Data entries
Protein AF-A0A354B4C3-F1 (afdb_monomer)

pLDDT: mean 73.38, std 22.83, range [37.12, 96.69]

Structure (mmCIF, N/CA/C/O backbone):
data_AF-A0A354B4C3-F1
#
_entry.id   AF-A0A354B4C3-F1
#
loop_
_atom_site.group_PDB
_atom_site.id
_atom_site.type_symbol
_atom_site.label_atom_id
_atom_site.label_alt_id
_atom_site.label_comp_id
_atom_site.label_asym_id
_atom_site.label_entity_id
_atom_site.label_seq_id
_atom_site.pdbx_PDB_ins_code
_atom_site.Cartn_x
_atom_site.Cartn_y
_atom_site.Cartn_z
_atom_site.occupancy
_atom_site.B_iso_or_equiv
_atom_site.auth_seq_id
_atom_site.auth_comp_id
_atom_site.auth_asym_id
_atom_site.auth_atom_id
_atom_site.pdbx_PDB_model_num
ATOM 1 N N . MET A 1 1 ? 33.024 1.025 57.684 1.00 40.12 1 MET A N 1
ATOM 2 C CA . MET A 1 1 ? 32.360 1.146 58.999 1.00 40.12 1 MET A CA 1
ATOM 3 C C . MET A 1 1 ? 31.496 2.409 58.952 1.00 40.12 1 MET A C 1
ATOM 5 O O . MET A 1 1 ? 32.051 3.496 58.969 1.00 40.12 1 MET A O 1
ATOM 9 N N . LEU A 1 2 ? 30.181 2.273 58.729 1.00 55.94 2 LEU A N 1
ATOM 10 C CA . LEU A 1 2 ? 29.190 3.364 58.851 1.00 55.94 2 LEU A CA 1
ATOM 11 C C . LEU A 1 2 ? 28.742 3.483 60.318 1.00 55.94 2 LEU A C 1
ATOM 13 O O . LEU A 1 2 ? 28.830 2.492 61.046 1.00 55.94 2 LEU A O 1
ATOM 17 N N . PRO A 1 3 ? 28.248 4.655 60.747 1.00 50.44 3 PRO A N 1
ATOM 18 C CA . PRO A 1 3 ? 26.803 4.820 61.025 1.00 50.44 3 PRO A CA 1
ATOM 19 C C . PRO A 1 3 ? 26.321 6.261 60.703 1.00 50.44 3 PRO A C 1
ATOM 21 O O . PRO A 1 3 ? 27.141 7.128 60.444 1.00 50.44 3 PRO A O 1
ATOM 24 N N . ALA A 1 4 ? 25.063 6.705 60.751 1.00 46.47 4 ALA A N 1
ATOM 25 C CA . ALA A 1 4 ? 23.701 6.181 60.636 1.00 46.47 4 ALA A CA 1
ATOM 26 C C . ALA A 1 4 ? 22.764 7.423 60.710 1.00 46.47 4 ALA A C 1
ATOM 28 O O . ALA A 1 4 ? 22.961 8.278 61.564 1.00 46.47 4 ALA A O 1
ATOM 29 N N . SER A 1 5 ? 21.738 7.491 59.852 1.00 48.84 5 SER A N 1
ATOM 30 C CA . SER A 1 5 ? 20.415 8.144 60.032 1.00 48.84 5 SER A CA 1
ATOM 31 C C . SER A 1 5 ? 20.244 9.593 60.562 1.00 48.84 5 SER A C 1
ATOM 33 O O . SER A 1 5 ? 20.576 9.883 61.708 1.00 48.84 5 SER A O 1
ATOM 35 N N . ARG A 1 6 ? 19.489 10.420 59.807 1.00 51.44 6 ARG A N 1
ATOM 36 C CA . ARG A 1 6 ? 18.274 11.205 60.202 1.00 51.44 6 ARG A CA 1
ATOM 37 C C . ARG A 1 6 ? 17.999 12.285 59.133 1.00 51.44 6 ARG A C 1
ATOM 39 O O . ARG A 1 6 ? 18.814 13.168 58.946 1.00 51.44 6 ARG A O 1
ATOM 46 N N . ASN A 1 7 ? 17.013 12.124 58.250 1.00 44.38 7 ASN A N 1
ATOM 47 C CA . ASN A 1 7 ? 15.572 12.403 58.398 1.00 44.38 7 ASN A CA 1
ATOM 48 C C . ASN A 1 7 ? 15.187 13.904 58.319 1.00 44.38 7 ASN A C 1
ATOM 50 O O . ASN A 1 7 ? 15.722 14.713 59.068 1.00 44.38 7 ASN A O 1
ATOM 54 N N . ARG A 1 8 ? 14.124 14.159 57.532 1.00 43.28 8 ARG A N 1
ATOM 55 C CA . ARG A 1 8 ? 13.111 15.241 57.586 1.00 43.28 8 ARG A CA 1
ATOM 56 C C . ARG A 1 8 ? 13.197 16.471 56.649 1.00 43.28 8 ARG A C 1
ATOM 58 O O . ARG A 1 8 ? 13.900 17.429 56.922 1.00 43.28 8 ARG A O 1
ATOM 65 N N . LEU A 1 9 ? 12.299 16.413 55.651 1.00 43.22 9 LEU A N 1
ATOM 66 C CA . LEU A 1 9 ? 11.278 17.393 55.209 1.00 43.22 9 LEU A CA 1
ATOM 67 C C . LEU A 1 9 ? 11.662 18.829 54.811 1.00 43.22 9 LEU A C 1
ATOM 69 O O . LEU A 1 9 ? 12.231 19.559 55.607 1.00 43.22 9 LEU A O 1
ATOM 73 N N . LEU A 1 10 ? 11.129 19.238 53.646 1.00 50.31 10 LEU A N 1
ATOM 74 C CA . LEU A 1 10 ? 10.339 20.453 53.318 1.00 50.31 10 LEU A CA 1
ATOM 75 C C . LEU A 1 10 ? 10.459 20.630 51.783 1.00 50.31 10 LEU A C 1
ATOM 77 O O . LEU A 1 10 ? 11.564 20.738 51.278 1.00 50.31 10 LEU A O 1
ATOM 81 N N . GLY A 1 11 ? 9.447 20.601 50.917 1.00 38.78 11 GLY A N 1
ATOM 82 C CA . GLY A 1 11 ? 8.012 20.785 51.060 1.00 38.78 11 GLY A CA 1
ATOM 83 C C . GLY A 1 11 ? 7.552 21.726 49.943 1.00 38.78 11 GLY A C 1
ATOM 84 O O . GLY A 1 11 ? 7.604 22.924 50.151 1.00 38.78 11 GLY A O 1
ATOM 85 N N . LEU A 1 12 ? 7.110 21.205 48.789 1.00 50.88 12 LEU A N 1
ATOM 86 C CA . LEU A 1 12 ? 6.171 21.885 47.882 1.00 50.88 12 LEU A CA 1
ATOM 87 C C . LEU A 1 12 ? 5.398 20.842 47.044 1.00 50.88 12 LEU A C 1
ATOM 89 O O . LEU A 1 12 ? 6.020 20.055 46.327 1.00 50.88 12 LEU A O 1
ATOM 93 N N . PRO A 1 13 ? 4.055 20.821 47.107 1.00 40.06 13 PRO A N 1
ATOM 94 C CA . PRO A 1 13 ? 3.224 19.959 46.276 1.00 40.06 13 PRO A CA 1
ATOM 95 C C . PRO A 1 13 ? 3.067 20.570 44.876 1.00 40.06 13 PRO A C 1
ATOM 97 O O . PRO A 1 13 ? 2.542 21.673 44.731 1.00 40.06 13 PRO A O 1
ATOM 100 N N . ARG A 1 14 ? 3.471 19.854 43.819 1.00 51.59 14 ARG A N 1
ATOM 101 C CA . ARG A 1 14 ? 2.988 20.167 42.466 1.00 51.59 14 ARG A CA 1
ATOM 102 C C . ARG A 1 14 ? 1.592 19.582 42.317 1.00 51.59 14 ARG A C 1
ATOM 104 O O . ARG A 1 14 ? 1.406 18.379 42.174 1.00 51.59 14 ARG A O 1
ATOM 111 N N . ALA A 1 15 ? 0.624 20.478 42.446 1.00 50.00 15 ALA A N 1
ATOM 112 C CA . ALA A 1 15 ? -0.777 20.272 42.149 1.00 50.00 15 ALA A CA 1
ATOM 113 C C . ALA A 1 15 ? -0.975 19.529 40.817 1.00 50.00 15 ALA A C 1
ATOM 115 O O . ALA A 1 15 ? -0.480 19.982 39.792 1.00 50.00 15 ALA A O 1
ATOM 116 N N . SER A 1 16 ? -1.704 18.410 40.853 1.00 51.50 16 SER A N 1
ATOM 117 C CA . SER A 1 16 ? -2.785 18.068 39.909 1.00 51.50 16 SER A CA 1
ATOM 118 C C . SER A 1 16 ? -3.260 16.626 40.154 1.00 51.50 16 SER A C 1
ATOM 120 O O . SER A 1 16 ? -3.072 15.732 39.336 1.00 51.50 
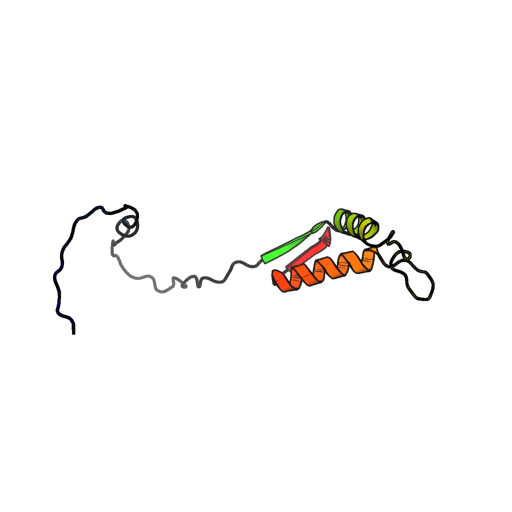16 SER A O 1
ATOM 122 N N . ALA A 1 17 ? -3.834 16.369 41.331 1.00 47.66 17 ALA A N 1
ATOM 123 C CA . ALA A 1 17 ? -4.509 15.099 41.630 1.00 47.66 17 ALA A CA 1
ATOM 124 C C . ALA A 1 17 ? -5.792 15.319 42.453 1.00 47.66 17 ALA A C 1
ATOM 126 O O . ALA A 1 17 ? -6.187 14.481 43.254 1.00 47.66 17 ALA A O 1
ATOM 127 N N . ARG A 1 18 ? -6.440 16.480 42.284 1.00 49.56 18 ARG A N 1
ATOM 128 C CA . ARG A 1 18 ? -7.719 16.829 42.930 1.00 49.56 18 ARG A CA 1
ATOM 129 C C . ARG A 1 18 ? -8.811 17.130 41.901 1.00 49.56 18 ARG A C 1
ATOM 131 O O . ARG A 1 18 ? -9.492 18.141 41.983 1.00 49.56 18 ARG A O 1
ATOM 138 N N . LEU A 1 19 ? -8.967 16.229 40.934 1.00 43.00 19 LEU A N 1
ATOM 139 C CA . LEU A 1 19 ? -10.145 16.175 40.057 1.00 43.00 19 LEU A CA 1
ATOM 140 C C . LEU A 1 19 ? -10.816 14.788 40.096 1.00 43.00 19 LEU A C 1
ATOM 142 O O . LEU A 1 19 ? -11.531 14.412 39.179 1.00 43.00 19 LEU A O 1
ATOM 146 N N . LEU A 1 20 ? -10.558 14.006 41.149 1.00 44.84 20 LEU A N 1
ATOM 147 C CA . LEU A 1 20 ? -11.190 12.699 41.376 1.00 44.84 20 LEU A CA 1
ATOM 148 C C . LEU A 1 20 ? -12.182 12.710 42.549 1.00 44.84 20 LEU A C 1
ATOM 150 O O . LEU A 1 20 ? -12.847 11.712 42.783 1.00 44.84 20 LEU A O 1
ATOM 154 N N . ASP A 1 21 ? -12.323 13.839 43.249 1.00 44.38 21 ASP A N 1
ATOM 155 C CA . ASP A 1 21 ? -13.139 13.940 44.470 1.00 44.38 21 ASP A CA 1
ATOM 156 C C . ASP A 1 21 ? -14.492 14.6
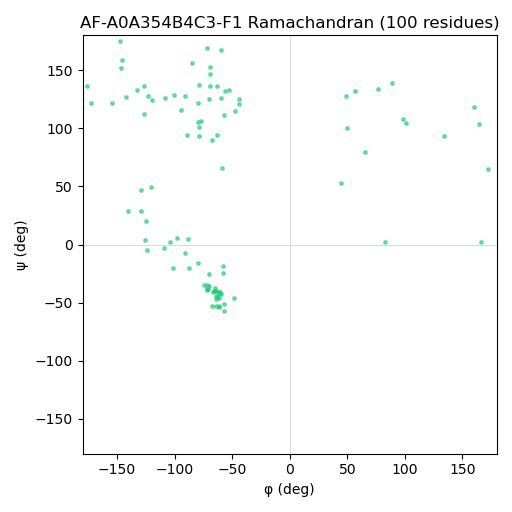41 44.245 1.00 44.38 21 ASP A C 1
ATOM 158 O O . ASP A 1 21 ? -15.253 14.853 45.181 1.00 44.38 21 ASP A O 1
ATOM 1
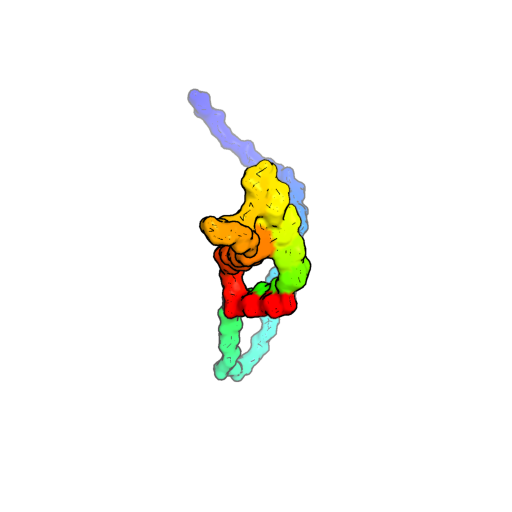62 N N . GLN A 1 22 ? -14.811 15.036 43.004 1.00 50.59 22 GLN A N 1
ATOM 163 C CA . GLN A 1 22 ? -16.002 15.854 42.733 1.00 50.59 22 GLN A CA 1
ATOM 164 C C . GLN A 1 22 ? -17.272 15.048 42.417 1.00 50.59 22 GLN A C 1
ATOM 166 O O . GLN A 1 22 ? -18.352 15.625 42.364 1.00 50.59 22 GLN A O 1
ATOM 171 N N . PHE A 1 23 ? -17.185 13.725 42.258 1.00 46.59 23 PHE A N 1
ATOM 172 C CA . PHE A 1 23 ? -18.354 12.909 41.894 1.00 46.59 23 PHE A CA 1
ATOM 173 C C . PHE A 1 23 ? -18.574 11.702 42.812 1.00 46.59 23 PHE A C 1
ATOM 175 O O . PHE A 1 23 ? -19.156 10.694 42.417 1.00 46.59 23 PHE A O 1
ATOM 182 N N . GLY A 1 24 ? -18.148 11.822 44.071 1.00 41.41 24 GLY A N 1
ATOM 183 C CA . GLY A 1 24 ? -18.551 10.919 45.141 1.00 41.41 24 GLY A CA 1
ATOM 184 C C . GLY A 1 24 ? -19.949 11.251 45.673 1.00 41.41 24 GLY A C 1
ATOM 185 O O . GLY A 1 24 ? -20.075 12.030 46.609 1.00 41.41 24 GLY A O 1
ATOM 186 N N . GLY A 1 25 ? -20.973 10.596 45.119 1.00 40.44 25 GLY A N 1
ATOM 187 C CA . GLY A 1 25 ? -22.135 10.129 45.887 1.00 40.44 25 GLY A CA 1
ATOM 188 C C . GLY A 1 25 ? -23.413 10.978 45.889 1.00 40.44 25 GLY A C 1
ATOM 189 O O . GLY A 1 25 ? -23.536 11.941 46.638 1.00 40.44 25 GLY A O 1
ATOM 190 N N . ALA A 1 26 ? -24.440 10.479 45.191 1.00 37.88 26 ALA A N 1
ATOM 191 C CA . ALA A 1 26 ? -25.822 10.515 45.669 1.00 37.88 26 ALA A CA 1
ATOM 192 C C . ALA A 1 26 ? -26.544 9.209 45.278 1.00 37.88 26 ALA A C 1
ATOM 194 O O . ALA A 1 26 ? -26.521 8.756 44.139 1.00 37.88 26 ALA A O 1
ATOM 195 N N . MET A 1 27 ? -27.119 8.596 46.301 1.00 44.12 27 MET A N 1
ATOM 196 C CA . MET A 1 27 ? -27.848 7.334 46.391 1.00 44.12 27 MET A CA 1
ATOM 197 C C . MET A 1 27 ? -29.289 7.509 45.875 1.00 44.12 27 MET A C 1
ATOM 199 O O . MET A 1 27 ? -29.887 8.488 46.286 1.00 44.12 27 MET A O 1
ATOM 203 N N . THR A 1 28 ? -29.851 6.580 45.077 1.00 41.00 28 THR A N 1
ATOM 204 C CA . THR A 1 28 ? -31.223 6.016 45.236 1.00 41.00 28 THR A CA 1
ATOM 205 C C . THR A 1 28 ? -31.495 4.847 44.267 1.00 41.00 28 THR A C 1
ATOM 207 O O . THR A 1 28 ? -31.449 5.008 43.054 1.00 41.00 28 THR A O 1
ATOM 210 N N . THR A 1 29 ? -31.822 3.693 44.858 1.00 44.16 29 THR A N 1
ATOM 211 C CA . THR A 1 29 ? -32.808 2.675 44.429 1.00 44.16 29 THR A CA 1
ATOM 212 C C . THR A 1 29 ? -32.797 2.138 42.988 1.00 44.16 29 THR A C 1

- [What is needed]
Among the entries above, the lines between the ones containing "ATOM 56 C C" and "ATOM 75 C C", inclusive, are to be transcribed exactly. No other line is to be given.

- [Output of the exercise]
ATOM 56 C C . ARG A 1 8 ? 13.197 16.471 56.649 1.00 43.28 8 ARG A C 1
ATOM 58 O O . ARG A 1 8 ? 13.900 17.429 56.922 1.00 43.28 8 ARG A O 1
ATOM 65 N N . LEU A 1 9 ? 12.299 16.413 55.651 1.00 43.22 9 LEU A N 1
ATOM 66 C CA . LEU A 1 9 ? 11.278 17.393 55.209 1.00 43.22 9 LEU A CA 1
ATOM 67 C C . LEU A 1 9 ? 11.662 18.829 54.811 1.00 43.22 9 LEU A C 1
ATOM 69 O O . LEU A 1 9 ? 12.231 19.559 55.607 1.00 43.22 9 LEU A O 1
ATOM 73 N N . LEU A 1 10 ? 11.129 19.238 53.646 1.00 50.31 10 LEU A N 1
ATOM 74 C CA . LEU A 1 10 ? 10.339 20.453 53.318 1.00 50.31 10 LEU A CA 1
ATOM 75 C C . LEU A 1 10 ? 10.459 20.630 51.783 1.00 50.31 10 LEU A C 1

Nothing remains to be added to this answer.